Bekas Ketua Perguruan Mawar Merah ini
tercenung. Bisa diterima alasan gadis itu menyerang Arya. Tapi, Arya pun sama
sekali tidak bersalah.
Lindu, kakaknya memang terlalu banyak membuat kesalahan. Adalah wajar kalau
akhirnya tewas di tangan orang yang dendam padanya.
Sesaat lamanya suasana menjadi hening. Arya telah selesai dengan ceritanya.
Sementara ibunya sibuk dengan pikirannya sendiri. Wanita ini tengah mencoba
memeras seluruh ingatannya terhadap setiap perkataan yang diucapkan kakaknya
dulu. Tapi, tetap saja dia tidak mampu mengingatnya.
"Bu, apa tidak sebaiknya kalau kita keluar dari tempat ini dulu...?" usul Arya
memenggal lamunan ibunya.
Nyi Sani tersentak sadar dari lamunannya.
"Kau benar, Arya. Memang sebaiknya kalau kita keluar dari tempat terkutuk ini.
Aku sudah bosan tinggal di sini, dan ingin melihat dunia luar yang bebas lepas!"
Di lain saat ibu dan anak ini sudah beranjak dari ruangan itu. Masing-masing
melangkahkan kakinya dengan benak yang dipenuhi pikiran sendiri-sendiri.
Sementara itu, Sentaka masih tergeletak pingsan.
7 "Haaat...! Hiyaaa...!"
Wut! Brakkk...! Teriakan-teriakan melengking tinggi, diselingi angin menderu-deru keras,
terdengar dari dalam sebuah hutan. Itu pun masih ditingkahi suara bergemuruh,
Semua itu ternyata berasal dari tindakan seraut wajah cantik. Usianya sekitar
sembilan belas tahun, dan berpakaian serba putih. Rambutnya panjang terurai,
hampir mencapai pinggang. Siapa lagi kalau bukan Melati.

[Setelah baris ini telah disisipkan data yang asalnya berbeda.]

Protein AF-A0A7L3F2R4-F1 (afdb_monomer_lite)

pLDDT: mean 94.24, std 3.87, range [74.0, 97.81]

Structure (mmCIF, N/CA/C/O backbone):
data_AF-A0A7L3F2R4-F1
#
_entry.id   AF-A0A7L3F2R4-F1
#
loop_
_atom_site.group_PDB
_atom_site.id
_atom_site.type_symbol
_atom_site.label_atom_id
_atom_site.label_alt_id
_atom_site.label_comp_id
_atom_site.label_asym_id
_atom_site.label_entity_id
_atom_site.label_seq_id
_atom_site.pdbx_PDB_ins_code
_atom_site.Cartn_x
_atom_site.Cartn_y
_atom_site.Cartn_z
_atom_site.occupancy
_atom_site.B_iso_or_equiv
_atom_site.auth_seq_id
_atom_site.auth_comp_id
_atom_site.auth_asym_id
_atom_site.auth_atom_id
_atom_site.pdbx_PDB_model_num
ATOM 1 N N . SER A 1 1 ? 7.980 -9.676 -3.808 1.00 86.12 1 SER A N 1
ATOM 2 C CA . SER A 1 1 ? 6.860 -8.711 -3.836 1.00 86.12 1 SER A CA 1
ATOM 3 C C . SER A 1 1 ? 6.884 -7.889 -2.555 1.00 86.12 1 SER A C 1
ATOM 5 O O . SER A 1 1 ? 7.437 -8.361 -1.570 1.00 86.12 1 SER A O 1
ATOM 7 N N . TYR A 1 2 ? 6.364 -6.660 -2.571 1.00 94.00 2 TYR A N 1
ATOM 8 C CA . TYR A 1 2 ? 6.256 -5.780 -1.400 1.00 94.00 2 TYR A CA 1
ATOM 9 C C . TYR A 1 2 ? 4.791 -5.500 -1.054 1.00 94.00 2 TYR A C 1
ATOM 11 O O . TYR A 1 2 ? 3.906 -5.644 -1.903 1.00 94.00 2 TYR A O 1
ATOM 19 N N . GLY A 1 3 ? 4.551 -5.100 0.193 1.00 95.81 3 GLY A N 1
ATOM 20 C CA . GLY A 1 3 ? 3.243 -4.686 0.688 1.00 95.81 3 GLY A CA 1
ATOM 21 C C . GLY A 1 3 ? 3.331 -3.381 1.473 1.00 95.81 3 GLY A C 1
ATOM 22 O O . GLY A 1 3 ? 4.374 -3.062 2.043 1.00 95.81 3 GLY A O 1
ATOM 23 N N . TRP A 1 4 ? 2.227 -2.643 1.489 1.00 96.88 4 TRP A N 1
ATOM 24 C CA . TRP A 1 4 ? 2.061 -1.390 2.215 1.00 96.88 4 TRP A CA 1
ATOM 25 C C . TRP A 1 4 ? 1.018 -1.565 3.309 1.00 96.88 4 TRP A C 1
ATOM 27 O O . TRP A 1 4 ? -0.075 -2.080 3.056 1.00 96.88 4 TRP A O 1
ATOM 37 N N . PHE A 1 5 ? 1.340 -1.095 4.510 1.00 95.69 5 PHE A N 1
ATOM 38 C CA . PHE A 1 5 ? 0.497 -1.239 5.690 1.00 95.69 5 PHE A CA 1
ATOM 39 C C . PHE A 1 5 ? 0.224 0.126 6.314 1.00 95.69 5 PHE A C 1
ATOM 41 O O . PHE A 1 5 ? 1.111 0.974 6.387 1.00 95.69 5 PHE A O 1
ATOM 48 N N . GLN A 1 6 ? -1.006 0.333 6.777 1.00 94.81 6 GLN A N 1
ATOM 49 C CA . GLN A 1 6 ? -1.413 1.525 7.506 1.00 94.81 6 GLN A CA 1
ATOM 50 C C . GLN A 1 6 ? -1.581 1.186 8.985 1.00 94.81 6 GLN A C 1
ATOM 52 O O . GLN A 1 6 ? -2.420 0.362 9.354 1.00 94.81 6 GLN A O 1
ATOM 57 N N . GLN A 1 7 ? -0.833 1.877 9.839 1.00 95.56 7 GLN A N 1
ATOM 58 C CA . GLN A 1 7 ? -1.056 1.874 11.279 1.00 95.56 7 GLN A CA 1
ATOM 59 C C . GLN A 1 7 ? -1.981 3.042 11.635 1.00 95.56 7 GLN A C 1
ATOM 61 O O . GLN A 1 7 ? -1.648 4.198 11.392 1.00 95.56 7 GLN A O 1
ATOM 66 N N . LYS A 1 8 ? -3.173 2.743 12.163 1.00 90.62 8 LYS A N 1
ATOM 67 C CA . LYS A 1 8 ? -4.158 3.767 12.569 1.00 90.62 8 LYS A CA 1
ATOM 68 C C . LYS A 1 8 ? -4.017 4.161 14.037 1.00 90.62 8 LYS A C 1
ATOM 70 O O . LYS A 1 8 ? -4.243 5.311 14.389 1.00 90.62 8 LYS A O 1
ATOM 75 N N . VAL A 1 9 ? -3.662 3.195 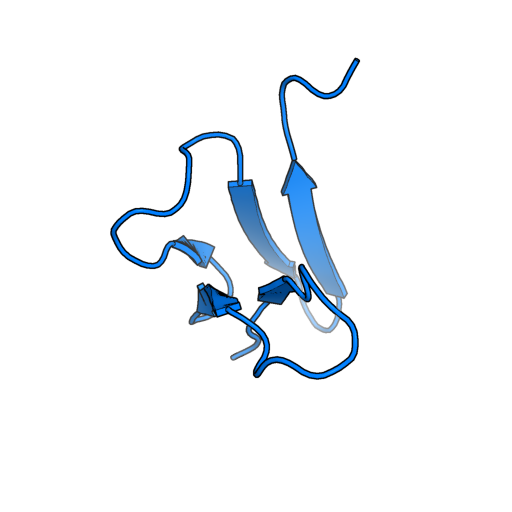14.881 1.00 94.69 9 VAL A N 1
ATOM 76 C CA . VAL A 1 9 ? -3.489 3.351 16.328 1.00 94.69 9 VAL A CA 1
ATOM 77 C C . VAL A 1 9 ? -2.213 2.602 16.726 1.00 94.69 9 VAL A C 1
ATOM 79 O O . VAL A 1 9 ? -1.988 1.514 16.191 1.00 94.69 9 VAL A O 1
ATOM 82 N N . PRO A 1 10 ? -1.385 3.122 17.653 1.00 90.75 10 PRO A N 1
ATOM 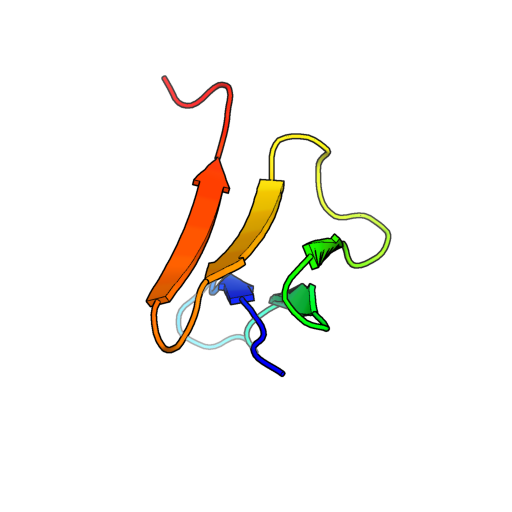83 C CA . PRO A 1 10 ? -0.089 2.522 17.987 1.00 90.75 10 PRO A CA 1
ATOM 84 C C . PRO A 1 10 ? -0.154 1.061 18.454 1.00 90.75 10 PRO A C 1
ATOM 86 O O . PRO A 1 10 ? 0.766 0.294 18.199 1.00 90.75 10 PRO A O 1
ATOM 89 N N . VAL A 1 11 ? -1.249 0.673 19.113 1.00 93.00 11 VAL A N 1
ATOM 90 C CA . VAL A 1 11 ? -1.404 -0.635 19.774 1.00 93.00 11 VAL A CA 1
ATOM 91 C C . VAL A 1 11 ? -2.085 -1.682 18.880 1.00 93.00 11 VAL A C 1
ATOM 93 O O . VAL A 1 11 ? -2.086 -2.868 19.196 1.00 93.00 11 VAL A O 1
ATOM 96 N N . THR A 1 12 ? -2.670 -1.279 17.752 1.00 93.94 12 THR A N 1
ATOM 97 C CA . THR A 1 12 ? -3.422 -2.195 16.884 1.00 93.94 12 THR A CA 1
ATOM 98 C C . THR A 1 12 ? -2.549 -2.729 15.755 1.00 93.94 12 THR A C 1
ATOM 100 O O . THR A 1 12 ? -1.689 -2.020 15.230 1.00 93.94 12 THR A O 1
ATOM 103 N N . ALA A 1 13 ? -2.813 -3.973 15.345 1.00 94.31 13 ALA A N 1
ATOM 104 C CA . ALA A 1 13 ? -2.188 -4.567 14.172 1.00 94.31 13 ALA A CA 1
ATOM 105 C C . ALA A 1 13 ? -2.351 -3.652 12.935 1.00 94.31 13 ALA A C 1
ATOM 107 O O . ALA A 1 13 ? -3.453 -3.146 12.688 1.00 94.31 13 ALA A O 1
ATOM 108 N N . PRO A 1 14 ? -1.281 -3.432 12.150 1.00 94.94 14 PRO A N 1
ATOM 109 C CA . PRO A 1 14 ? -1.369 -2.678 10.907 1.00 94.94 14 PRO A CA 1
ATOM 110 C C . PRO A 1 14 ? -2.358 -3.310 9.923 1.00 94.94 14 PRO A C 1
ATOM 112 O O . PRO A 1 14 ? -2.458 -4.530 9.809 1.00 94.94 14 PRO A O 1
ATOM 115 N N . VAL A 1 15 ? -3.060 -2.469 9.166 1.00 94.44 15 VAL A N 1
ATOM 116 C CA . VAL A 1 15 ? -3.991 -2.910 8.122 1.00 94.44 15 VAL A CA 1
ATOM 117 C C . VAL A 1 15 ? -3.273 -2.921 6.780 1.00 94.44 15 VAL A C 1
ATOM 119 O O . VAL A 1 15 ? -2.638 -1.935 6.409 1.00 94.44 15 VAL A O 1
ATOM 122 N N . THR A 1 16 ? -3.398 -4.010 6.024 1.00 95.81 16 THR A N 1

Gadis ini rupanya sedang marah. Di dalam hutan ini, kekesalan hatinya
dilampiaskan pada pepohonan dan semak-semak belukar.
"Mampus kau, pemuda sombong!" teriak gadis itu keras. Tangan kanannya dengan
jurus 'Naga Merah Membuang Mustika' didorongkan ke depan.
Wuuusss...! Angin keras berhembus keluar dari tangan yang mendorong itu. Desiran angin itu
terus melesat ke depan dan menghantam sebatang pohon sebesar dua pelukan tangan
orang dewasa. Brakkk...! Pohon itu hancur berkeping-keping menimbulkan suara bergemuruh dahsyat!
"Hhh...!" Melati menghela napas. Lega sudah dadanya sekarang.
Kegagalannya mengalahkan Arya Buana alias Dewa Arak, dan melihat sikap pemuda
itu membuatnya mendongkol bukan kepalang. Rasa kemangkelan hatinya itu pun
dilampiaskan dengan mengamuk di dalam hutan ini. Kini kedongkolannya telah
sirna. Yang tinggal sekarang hanyalah akibat dari pelampiasan kedongkolannya.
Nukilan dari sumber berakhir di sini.